Your objective: From the entries below, return exactly the lines beginning at the one that contains "ATOM 16 N N" and ending at the one that contains "ATOM 18 C C", both of them included, and only those lines.

[Data for this task Boundary: Start]

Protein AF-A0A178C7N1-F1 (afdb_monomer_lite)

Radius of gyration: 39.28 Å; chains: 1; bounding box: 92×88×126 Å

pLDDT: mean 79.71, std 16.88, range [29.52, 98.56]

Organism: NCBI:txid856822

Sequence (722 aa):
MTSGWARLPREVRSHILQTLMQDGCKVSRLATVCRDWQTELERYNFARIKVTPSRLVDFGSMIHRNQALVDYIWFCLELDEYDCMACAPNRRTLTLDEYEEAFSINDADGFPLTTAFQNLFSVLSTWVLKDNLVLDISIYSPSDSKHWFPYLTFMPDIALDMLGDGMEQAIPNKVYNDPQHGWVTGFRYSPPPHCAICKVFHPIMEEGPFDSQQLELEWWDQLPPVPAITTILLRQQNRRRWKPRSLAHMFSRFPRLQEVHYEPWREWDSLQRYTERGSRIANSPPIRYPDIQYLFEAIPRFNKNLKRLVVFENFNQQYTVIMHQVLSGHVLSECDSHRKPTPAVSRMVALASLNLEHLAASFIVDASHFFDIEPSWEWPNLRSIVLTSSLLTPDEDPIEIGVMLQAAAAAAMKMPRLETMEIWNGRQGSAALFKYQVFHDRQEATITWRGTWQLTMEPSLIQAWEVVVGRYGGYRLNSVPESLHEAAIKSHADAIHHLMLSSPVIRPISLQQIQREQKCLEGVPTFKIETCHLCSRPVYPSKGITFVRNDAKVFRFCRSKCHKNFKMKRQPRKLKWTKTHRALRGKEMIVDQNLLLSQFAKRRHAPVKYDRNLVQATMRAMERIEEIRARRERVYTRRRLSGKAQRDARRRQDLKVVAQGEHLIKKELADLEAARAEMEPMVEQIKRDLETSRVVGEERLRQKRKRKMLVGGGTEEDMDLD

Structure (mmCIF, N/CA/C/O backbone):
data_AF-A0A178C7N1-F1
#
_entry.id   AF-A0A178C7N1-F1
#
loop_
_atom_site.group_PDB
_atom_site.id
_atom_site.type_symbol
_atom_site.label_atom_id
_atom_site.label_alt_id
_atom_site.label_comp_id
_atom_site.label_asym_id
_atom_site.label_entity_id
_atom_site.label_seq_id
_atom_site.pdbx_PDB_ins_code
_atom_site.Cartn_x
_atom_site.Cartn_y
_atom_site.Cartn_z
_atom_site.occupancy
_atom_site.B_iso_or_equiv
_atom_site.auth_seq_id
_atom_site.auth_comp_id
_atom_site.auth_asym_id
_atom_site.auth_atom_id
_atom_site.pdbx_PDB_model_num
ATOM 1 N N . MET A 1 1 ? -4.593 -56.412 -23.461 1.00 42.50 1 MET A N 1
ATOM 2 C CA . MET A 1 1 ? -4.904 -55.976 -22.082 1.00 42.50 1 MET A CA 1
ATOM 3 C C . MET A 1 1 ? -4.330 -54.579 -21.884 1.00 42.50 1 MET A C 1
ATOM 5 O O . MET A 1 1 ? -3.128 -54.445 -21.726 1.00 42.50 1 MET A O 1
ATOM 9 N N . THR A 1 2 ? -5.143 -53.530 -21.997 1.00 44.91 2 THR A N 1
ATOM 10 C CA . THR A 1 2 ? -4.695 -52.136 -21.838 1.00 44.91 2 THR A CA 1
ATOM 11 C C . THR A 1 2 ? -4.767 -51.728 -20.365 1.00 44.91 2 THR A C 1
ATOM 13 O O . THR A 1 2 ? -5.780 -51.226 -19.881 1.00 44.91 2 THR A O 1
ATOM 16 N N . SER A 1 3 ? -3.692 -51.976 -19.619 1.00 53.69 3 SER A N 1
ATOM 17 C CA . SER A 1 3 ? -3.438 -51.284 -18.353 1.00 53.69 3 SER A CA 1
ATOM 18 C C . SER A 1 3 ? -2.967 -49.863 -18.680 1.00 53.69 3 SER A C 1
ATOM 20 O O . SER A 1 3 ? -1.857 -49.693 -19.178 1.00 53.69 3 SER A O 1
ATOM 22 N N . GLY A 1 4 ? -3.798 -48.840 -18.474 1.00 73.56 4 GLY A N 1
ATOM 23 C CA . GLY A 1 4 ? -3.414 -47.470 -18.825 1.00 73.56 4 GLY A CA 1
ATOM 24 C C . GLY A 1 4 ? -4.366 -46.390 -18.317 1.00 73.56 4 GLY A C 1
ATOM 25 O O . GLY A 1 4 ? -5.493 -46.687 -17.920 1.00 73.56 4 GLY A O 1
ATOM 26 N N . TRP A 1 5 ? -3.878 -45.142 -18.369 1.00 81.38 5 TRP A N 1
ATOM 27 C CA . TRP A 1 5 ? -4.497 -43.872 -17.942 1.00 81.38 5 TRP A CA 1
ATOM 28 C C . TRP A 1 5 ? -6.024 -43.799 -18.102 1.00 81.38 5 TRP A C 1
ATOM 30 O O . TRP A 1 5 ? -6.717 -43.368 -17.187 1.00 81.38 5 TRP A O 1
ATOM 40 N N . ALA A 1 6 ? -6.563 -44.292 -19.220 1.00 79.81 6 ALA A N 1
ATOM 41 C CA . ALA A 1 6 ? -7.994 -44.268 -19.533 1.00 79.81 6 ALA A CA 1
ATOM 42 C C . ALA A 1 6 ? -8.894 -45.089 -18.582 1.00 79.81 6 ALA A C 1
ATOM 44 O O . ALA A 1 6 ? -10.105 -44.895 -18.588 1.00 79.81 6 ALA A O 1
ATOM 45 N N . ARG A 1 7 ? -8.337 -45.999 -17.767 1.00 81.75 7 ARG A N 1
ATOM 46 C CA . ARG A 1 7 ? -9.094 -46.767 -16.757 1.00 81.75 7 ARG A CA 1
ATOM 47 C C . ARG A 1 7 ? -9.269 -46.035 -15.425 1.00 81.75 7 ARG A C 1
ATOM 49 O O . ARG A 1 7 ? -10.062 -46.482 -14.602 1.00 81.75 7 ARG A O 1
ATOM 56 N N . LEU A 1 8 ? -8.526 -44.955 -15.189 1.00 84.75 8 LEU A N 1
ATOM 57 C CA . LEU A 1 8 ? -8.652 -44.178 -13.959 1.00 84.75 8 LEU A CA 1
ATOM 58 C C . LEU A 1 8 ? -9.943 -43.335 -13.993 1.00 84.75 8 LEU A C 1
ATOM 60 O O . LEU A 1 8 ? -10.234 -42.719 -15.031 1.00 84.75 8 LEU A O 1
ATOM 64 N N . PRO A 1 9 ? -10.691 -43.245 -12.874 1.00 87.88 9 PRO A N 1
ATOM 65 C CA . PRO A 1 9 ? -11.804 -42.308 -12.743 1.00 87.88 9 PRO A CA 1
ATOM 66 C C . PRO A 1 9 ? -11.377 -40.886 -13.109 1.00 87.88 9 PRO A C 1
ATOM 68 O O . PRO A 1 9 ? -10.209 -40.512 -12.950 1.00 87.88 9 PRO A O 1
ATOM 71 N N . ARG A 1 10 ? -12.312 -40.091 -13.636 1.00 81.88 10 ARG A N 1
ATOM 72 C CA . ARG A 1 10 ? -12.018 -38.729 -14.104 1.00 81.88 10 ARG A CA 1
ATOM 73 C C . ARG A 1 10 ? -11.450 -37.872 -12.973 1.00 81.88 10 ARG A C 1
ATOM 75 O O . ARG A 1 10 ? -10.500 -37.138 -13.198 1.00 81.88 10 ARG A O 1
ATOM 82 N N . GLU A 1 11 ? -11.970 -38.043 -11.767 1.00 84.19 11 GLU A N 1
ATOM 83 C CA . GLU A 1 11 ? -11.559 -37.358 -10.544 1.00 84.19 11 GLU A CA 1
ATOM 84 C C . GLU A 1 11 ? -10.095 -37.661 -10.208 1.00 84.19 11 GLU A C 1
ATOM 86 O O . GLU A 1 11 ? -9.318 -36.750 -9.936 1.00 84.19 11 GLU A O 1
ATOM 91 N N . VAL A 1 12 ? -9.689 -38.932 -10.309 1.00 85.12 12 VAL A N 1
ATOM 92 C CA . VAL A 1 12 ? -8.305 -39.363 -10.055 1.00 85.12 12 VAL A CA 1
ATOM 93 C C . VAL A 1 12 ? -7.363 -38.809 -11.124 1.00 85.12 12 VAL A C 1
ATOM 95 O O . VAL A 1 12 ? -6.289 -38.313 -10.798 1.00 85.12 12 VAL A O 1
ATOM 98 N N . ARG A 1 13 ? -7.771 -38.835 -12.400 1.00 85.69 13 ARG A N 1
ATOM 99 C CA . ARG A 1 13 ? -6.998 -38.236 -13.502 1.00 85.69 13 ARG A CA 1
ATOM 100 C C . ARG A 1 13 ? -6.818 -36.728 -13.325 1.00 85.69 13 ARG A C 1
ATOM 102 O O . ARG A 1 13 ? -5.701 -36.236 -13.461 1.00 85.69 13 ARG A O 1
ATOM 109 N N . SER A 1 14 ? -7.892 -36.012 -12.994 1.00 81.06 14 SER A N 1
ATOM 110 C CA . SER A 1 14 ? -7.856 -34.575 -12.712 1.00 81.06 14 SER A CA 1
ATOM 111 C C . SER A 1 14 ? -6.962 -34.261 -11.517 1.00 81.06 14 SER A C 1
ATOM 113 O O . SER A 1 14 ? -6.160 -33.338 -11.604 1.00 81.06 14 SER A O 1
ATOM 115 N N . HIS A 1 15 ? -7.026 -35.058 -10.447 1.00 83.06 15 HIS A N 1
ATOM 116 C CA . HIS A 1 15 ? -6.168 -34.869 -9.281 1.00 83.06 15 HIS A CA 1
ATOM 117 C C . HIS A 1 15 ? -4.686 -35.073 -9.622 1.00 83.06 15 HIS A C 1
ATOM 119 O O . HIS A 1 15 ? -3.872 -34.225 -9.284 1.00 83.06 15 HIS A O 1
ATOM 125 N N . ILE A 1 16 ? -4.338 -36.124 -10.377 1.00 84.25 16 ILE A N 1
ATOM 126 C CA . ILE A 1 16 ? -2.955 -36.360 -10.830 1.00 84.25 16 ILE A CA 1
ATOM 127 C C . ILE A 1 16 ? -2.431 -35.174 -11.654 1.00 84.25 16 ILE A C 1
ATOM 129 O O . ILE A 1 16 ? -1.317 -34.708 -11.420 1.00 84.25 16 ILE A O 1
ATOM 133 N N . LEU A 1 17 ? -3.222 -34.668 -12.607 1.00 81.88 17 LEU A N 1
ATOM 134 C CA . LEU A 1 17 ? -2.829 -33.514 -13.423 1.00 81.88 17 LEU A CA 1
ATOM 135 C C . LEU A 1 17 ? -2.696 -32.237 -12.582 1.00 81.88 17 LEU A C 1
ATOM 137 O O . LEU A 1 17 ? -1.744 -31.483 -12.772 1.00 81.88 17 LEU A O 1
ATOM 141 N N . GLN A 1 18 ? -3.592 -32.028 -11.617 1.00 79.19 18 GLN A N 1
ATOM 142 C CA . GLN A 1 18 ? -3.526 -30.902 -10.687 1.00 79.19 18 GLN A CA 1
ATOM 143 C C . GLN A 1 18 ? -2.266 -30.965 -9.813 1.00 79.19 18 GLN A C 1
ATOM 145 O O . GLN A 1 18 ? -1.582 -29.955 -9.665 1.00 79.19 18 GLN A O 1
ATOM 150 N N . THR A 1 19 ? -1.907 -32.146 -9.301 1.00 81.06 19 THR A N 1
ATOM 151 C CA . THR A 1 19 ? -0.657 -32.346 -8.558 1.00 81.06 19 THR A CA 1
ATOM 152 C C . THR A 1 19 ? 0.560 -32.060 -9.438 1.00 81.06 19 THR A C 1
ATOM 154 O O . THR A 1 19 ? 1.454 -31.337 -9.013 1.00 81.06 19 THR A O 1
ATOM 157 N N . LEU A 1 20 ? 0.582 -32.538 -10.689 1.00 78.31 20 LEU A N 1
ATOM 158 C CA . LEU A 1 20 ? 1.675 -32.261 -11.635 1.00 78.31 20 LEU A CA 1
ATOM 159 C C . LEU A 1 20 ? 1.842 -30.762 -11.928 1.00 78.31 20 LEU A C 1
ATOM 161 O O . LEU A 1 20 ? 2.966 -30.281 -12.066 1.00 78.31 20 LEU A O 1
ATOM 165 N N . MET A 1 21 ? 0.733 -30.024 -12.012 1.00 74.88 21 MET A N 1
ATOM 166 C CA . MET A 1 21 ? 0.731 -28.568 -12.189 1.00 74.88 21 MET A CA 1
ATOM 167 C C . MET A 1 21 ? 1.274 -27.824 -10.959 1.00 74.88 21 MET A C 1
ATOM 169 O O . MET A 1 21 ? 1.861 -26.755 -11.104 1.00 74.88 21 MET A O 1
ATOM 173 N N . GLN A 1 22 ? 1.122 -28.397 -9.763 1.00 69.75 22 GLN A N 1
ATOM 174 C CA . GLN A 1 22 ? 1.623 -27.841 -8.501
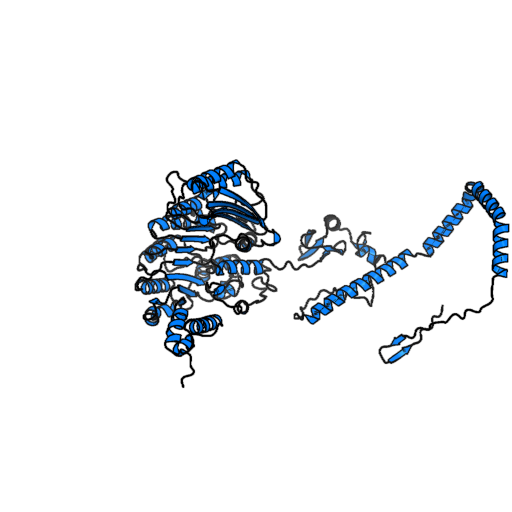 1.00 69.75 22 GLN A CA 1
ATOM 175 C C . GLN A 1 22 ? 3.081 -28.235 -8.196 1.00 69.75 22 GLN A C 1
ATOM 177 O O . GLN A 1 22 ? 3.748 -27.540 -7.432 1.00 69.75 22 GLN A O 1
ATOM 182 N N . ASP A 1 23 ? 3.602 -29.291 -8.828 1.00 66.50 23 ASP A N 1
ATOM 183 C CA . ASP A 1 23 ? 4.954 -29.844 -8.618 1.00 66.50 23 ASP A CA 1
ATOM 184 C C . ASP A 1 23 ? 6.085 -28.989 -9.242 1.00 66.50 23 ASP A C 1
ATOM 186 O O . ASP A 1 23 ? 7.257 -29.361 -9.247 1.00 66.50 23 ASP A O 1
ATOM 190 N N . GLY A 1 24 ? 5.754 -27.829 -9.828 1.00 58.34 24 GLY A N 1
ATOM 191 C CA . GLY A 1 24 ? 6.727 -26.876 -10.387 1.00 58.34 24 GLY A CA 1
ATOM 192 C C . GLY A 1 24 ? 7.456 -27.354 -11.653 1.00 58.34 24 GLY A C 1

[Data for this task Boundary: End]

Solution to the exercise:
ATOM 16 N N . SER A 1 3 ? -3.692 -51.976 -19.619 1.00 53.69 3 SER A N 1
ATOM 17 C CA . SER A 1 3 ? -3.438 -51.284 -18.353 1.00 53.69 3 SER A CA 1
ATOM 18 C C . SER A 1 3 ? -2.967 -49.863 -18.680 1.00 53.69 3 SER A C 1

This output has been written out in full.